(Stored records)
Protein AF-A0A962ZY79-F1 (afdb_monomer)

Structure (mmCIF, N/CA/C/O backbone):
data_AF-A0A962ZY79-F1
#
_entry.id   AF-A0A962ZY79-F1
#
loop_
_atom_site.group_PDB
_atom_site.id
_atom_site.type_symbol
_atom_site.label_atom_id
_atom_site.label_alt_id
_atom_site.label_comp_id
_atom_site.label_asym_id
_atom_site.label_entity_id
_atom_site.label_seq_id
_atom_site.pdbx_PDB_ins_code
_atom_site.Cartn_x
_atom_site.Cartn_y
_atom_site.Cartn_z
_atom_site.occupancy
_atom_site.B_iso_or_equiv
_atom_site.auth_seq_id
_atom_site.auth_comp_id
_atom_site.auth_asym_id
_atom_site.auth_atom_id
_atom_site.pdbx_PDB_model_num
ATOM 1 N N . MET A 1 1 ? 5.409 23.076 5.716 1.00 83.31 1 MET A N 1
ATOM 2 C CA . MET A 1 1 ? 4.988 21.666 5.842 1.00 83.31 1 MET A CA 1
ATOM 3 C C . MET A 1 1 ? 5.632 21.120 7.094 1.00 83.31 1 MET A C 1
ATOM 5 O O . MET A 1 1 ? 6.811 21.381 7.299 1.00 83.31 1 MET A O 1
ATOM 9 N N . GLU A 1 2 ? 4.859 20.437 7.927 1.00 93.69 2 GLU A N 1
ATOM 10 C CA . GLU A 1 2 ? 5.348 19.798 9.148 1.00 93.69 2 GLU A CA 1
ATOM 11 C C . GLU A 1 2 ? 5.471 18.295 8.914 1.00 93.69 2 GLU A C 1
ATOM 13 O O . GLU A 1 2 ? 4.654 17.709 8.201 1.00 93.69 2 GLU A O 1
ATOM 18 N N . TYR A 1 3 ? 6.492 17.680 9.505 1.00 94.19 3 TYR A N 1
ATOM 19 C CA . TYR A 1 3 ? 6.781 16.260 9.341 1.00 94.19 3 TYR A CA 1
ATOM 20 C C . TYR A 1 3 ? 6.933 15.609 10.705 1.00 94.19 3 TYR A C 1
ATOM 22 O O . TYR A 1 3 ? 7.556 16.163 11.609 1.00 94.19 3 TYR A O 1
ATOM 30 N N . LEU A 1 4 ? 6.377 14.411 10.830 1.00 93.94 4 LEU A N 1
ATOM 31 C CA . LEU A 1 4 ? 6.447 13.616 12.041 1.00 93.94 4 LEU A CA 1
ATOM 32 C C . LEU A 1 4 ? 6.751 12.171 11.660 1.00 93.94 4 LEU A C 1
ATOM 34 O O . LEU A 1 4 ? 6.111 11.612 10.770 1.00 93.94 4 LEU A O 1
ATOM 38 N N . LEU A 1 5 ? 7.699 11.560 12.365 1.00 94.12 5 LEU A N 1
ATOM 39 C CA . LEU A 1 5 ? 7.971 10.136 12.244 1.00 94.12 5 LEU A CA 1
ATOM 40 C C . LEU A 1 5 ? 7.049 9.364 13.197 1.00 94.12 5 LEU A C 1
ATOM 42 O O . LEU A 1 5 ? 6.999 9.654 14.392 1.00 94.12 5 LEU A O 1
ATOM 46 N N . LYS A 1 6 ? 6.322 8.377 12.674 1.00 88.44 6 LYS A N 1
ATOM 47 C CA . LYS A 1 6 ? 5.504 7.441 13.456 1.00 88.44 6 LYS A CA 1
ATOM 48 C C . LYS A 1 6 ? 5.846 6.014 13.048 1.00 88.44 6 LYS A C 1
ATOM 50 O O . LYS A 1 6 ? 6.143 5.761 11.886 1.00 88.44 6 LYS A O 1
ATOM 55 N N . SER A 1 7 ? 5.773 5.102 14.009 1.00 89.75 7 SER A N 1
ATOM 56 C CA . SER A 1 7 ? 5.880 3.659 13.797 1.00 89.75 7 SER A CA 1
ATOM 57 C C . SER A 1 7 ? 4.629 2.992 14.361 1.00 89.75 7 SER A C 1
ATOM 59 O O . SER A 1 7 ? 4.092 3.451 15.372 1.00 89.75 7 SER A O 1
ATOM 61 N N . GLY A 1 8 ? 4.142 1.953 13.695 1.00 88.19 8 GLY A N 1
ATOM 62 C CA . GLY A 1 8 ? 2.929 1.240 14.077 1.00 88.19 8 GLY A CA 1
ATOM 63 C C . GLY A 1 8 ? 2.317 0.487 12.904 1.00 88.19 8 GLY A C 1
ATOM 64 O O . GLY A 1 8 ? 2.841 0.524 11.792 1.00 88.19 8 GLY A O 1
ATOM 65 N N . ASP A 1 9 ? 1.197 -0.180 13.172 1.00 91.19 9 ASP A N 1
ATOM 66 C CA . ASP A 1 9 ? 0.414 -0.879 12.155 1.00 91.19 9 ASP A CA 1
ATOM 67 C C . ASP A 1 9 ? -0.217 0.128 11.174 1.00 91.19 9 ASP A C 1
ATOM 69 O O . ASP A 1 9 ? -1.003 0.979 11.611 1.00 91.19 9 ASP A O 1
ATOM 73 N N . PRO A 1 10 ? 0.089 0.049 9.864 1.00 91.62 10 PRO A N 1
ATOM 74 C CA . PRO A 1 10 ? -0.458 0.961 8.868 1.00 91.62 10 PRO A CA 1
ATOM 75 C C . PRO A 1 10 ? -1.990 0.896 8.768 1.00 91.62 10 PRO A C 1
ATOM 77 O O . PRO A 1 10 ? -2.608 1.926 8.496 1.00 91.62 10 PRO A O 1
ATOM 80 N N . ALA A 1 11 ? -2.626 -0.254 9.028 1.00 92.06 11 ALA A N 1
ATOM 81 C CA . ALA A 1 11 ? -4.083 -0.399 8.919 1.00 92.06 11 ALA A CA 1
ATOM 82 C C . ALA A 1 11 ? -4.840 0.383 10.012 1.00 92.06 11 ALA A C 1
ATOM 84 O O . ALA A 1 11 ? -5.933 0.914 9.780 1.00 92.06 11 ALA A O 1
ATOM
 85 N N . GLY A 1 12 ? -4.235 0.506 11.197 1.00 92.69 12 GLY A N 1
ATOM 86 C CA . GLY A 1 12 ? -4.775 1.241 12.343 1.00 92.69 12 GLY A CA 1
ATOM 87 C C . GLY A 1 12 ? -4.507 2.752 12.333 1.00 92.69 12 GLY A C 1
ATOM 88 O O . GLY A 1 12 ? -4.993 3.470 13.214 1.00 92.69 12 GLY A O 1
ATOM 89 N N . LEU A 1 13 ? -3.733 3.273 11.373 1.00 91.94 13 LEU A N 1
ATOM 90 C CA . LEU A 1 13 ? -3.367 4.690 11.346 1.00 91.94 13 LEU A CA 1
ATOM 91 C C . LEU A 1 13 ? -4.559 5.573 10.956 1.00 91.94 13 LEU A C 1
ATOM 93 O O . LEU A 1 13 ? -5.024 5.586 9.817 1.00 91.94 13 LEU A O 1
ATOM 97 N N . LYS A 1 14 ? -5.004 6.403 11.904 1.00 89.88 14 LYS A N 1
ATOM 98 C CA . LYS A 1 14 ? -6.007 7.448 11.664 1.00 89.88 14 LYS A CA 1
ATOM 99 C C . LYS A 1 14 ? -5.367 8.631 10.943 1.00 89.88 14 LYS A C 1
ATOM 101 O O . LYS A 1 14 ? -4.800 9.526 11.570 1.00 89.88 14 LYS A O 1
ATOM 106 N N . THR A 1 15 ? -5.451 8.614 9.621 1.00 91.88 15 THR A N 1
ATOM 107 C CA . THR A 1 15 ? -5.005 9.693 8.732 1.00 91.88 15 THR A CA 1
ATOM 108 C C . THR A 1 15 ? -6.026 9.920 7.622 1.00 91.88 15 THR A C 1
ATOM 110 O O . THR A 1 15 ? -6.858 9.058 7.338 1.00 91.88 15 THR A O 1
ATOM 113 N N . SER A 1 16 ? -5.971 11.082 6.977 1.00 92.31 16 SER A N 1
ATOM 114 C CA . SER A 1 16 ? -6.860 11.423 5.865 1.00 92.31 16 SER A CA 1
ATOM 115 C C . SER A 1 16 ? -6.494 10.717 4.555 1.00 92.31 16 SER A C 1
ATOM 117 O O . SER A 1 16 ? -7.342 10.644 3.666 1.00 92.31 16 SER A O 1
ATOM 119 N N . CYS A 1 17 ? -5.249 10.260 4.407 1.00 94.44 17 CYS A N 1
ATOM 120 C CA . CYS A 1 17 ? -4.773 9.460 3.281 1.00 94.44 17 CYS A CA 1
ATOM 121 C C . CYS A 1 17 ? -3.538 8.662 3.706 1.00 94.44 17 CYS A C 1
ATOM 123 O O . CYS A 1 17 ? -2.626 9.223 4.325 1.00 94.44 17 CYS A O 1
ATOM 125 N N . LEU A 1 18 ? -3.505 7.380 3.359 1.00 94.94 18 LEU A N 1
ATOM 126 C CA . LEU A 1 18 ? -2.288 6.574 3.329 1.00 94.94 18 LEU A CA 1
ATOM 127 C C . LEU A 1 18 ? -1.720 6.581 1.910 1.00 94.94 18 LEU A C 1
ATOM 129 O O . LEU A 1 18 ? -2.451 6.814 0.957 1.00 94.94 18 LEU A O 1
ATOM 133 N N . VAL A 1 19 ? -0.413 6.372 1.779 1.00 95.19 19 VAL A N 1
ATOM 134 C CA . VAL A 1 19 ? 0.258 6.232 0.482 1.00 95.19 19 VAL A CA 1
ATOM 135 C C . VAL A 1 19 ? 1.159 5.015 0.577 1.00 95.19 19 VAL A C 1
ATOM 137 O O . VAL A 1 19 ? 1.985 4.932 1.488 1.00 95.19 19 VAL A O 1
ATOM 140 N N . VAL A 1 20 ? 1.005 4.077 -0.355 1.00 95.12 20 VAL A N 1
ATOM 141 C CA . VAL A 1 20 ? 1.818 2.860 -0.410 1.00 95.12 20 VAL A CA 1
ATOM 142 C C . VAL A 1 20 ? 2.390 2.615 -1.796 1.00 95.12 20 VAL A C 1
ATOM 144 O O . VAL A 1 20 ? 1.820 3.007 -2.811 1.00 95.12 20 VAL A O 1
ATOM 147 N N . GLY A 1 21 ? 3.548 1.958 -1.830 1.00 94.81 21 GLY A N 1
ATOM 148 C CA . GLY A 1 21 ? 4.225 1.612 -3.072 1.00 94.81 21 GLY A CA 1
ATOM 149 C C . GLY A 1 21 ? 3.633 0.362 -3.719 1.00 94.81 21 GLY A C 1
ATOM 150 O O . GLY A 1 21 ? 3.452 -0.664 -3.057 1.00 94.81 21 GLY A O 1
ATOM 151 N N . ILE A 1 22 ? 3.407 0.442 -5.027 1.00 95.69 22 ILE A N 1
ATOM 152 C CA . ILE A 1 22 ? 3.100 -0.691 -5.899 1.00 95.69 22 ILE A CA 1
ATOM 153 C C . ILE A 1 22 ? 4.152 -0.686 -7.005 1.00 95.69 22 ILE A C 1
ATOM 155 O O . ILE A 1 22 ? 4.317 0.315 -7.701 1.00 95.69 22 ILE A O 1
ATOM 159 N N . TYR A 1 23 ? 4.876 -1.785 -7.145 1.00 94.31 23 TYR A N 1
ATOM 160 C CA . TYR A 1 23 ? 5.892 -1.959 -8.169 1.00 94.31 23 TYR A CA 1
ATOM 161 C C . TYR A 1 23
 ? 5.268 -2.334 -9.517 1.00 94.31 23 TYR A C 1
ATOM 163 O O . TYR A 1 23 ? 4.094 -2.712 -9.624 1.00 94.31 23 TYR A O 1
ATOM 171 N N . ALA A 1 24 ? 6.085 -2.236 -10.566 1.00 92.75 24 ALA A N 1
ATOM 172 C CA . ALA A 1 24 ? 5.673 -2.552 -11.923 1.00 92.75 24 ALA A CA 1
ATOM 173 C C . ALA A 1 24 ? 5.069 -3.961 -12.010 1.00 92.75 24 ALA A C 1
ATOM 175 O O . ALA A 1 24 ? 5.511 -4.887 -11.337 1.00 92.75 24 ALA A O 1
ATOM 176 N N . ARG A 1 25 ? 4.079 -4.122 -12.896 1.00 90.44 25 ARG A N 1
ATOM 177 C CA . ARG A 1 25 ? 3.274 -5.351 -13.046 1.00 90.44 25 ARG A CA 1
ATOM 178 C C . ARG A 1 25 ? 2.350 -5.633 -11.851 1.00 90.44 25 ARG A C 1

==

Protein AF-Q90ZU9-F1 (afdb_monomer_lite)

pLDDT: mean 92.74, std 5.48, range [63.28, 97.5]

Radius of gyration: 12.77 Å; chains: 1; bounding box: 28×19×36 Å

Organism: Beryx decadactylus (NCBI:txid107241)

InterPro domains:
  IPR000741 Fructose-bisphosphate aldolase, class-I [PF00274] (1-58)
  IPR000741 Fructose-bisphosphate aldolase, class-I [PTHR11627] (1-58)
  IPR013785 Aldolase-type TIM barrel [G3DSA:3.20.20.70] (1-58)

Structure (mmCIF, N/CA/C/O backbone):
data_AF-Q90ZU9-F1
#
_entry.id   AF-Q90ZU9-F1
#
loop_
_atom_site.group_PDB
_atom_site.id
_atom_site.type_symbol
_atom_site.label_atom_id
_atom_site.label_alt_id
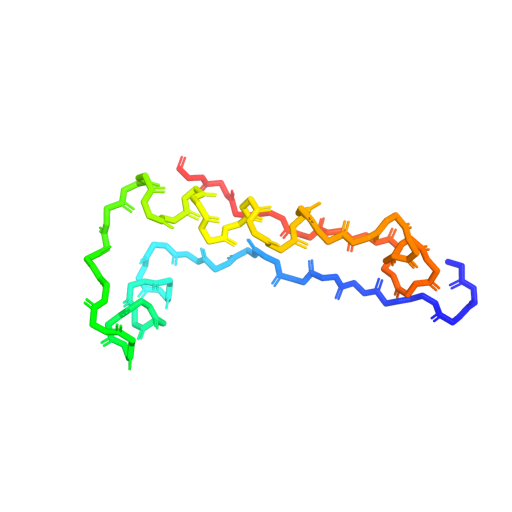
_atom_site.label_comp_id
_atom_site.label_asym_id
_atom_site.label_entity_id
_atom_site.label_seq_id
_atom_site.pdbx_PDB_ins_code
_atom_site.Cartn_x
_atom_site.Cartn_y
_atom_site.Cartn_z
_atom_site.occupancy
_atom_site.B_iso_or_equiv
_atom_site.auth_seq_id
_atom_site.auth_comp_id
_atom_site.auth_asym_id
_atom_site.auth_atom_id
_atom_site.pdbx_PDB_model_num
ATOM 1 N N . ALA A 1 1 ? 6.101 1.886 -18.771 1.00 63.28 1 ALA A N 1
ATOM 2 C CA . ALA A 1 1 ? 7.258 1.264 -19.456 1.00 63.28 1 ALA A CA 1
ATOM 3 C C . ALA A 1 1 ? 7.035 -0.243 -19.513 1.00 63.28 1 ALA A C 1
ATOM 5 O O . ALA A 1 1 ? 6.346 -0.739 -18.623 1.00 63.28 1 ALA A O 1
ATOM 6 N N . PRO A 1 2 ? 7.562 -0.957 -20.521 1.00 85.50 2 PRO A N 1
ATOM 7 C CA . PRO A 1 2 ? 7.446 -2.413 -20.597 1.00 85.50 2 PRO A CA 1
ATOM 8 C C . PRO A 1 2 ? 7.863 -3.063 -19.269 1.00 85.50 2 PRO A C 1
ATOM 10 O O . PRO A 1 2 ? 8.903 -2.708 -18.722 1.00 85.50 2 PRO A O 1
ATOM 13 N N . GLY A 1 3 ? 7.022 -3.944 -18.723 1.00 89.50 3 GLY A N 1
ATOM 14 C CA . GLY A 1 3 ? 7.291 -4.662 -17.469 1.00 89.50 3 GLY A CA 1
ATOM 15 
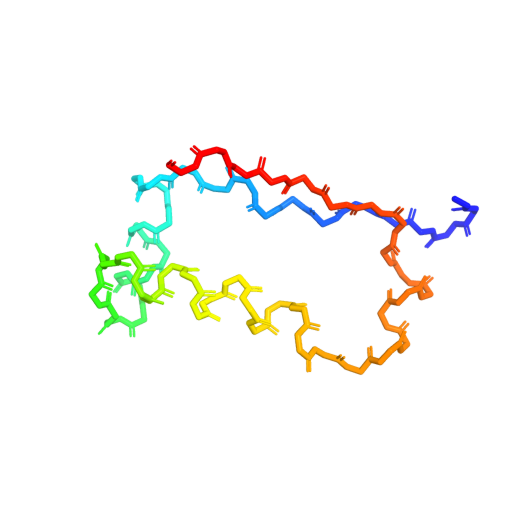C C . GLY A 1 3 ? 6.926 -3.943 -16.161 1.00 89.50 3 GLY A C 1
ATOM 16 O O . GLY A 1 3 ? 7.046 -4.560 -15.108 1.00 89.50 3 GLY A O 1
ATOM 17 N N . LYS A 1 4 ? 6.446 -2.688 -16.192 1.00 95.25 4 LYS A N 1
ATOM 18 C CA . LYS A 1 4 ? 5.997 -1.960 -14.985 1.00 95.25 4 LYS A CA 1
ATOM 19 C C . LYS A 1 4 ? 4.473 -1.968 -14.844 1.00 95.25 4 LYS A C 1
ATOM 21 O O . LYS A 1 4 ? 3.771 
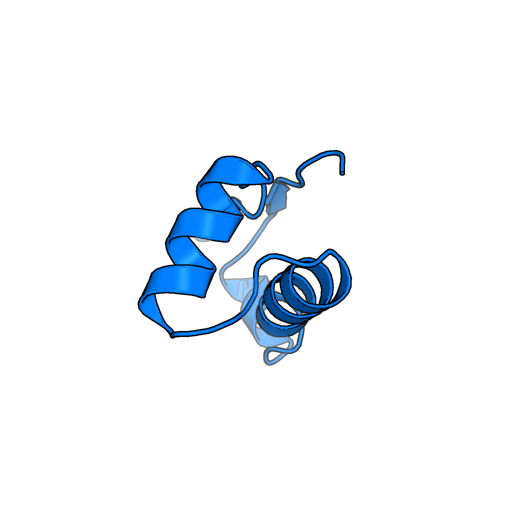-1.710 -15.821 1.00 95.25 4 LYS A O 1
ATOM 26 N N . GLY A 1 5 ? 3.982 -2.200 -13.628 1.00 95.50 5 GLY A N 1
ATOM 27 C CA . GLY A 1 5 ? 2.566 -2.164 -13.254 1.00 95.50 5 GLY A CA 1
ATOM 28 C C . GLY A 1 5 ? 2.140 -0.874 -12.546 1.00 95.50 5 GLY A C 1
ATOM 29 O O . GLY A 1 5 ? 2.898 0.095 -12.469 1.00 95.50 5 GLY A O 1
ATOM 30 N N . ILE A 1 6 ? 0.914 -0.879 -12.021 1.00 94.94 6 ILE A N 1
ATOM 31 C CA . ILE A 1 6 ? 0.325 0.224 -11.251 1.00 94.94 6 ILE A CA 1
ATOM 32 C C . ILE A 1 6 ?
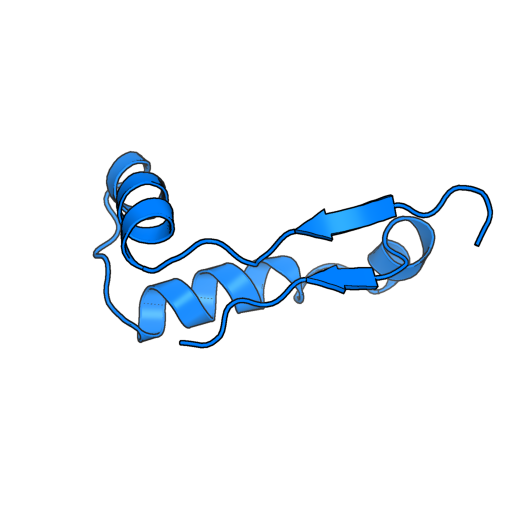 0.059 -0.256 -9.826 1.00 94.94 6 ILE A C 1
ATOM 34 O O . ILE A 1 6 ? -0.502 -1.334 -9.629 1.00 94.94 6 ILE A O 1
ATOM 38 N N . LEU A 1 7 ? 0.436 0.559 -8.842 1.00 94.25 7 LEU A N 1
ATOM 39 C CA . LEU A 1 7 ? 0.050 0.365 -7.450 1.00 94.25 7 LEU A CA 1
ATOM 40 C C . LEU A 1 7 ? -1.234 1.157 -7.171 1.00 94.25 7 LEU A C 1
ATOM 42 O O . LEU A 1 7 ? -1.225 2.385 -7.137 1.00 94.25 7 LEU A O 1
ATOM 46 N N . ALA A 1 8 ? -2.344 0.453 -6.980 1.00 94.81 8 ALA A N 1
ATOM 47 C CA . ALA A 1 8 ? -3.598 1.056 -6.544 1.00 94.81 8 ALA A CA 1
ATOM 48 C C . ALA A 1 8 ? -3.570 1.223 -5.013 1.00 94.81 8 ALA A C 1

■ What this task involves
Once you find the line with "ATOM 148 C CA" in the entries above, output it and each line after it up to and including the line with "ATOM 178 C C", and nothing else.

■ Response for this exercise
ATOM 148 C CA . GLY A 1 21 ? 4.225 1.612 -3.072 1.00 94.81 21 GLY A CA 1
ATOM 149 C C . GLY A 1 21 ? 3.633 0.362 -3.719 1.00 94.81 21 GLY A C 1
ATOM 150 O O . GLY A 1 21 ? 3.452 -0.664 -3.057 1.00 94.81 21 GLY A O 1
ATOM 151 N N . ILE A 1 22 ? 3.407 0.442 -5.027 1.00 95.69 22 ILE A N 1
ATOM 152 C CA . ILE A 1 22 ? 3.100 -0.691 -5.899 1.00 95.69 22 ILE A CA 1
ATOM 153 C C . ILE A 1 22 ? 4.152 -0.686 -7.005 1.00 95.69 22 ILE A C 1
ATOM 155 O O . ILE A 1 22 ? 4.317 0.315 -7.701 1.00 95.69 22 ILE A O 1
ATOM 159 N N . TYR A 1 23 ? 4.876 -1.785 -7.145 1.00 94.31 23 TYR A N 1
ATOM 160 C CA . TYR A 1 23 ? 5.892 -1.959 -8.169 1.00 94.31 23 TYR A CA 1
ATOM 161 C C . TYR A 1 23
 ? 5.268 -2.334 -9.517 1.00 94.31 23 TYR A C 1
ATOM 163 O O . TYR A 1 23 ? 4.094 -2.712 -9.624 1.00 94.31 23 TYR A O 1
ATOM 171 N N . ALA A 1 24 ? 6.085 -2.236 -10.566 1.00 92.75 24 ALA A N 1
ATOM 172 C CA . ALA A 1 24 ? 5.673 -2.552 -11.923 1.00 92.75 24 ALA A CA 1
ATOM 173 C C . ALA A 1 24 ? 5.069 -3.961 -12.010 1.00 92.75 24 ALA A C 1
ATOM 175 O O . ALA A 1 24 ? 5.511 -4.887 -11.337 1.00 92.75 24 ALA A O 1
ATOM 176 N N . ARG A 1 25 ? 4.079 -4.122 -12.896 1.00 90.44 25 ARG A N 1
ATOM 177 C CA . ARG A 1 25 ? 3.274 -5.351 -13.046 1.00 90.44 25 ARG A CA 1
ATOM 178 C C . ARG A 1 25 ? 2.350 -5.633 -11.851 1.00 90.44 25 ARG A C 1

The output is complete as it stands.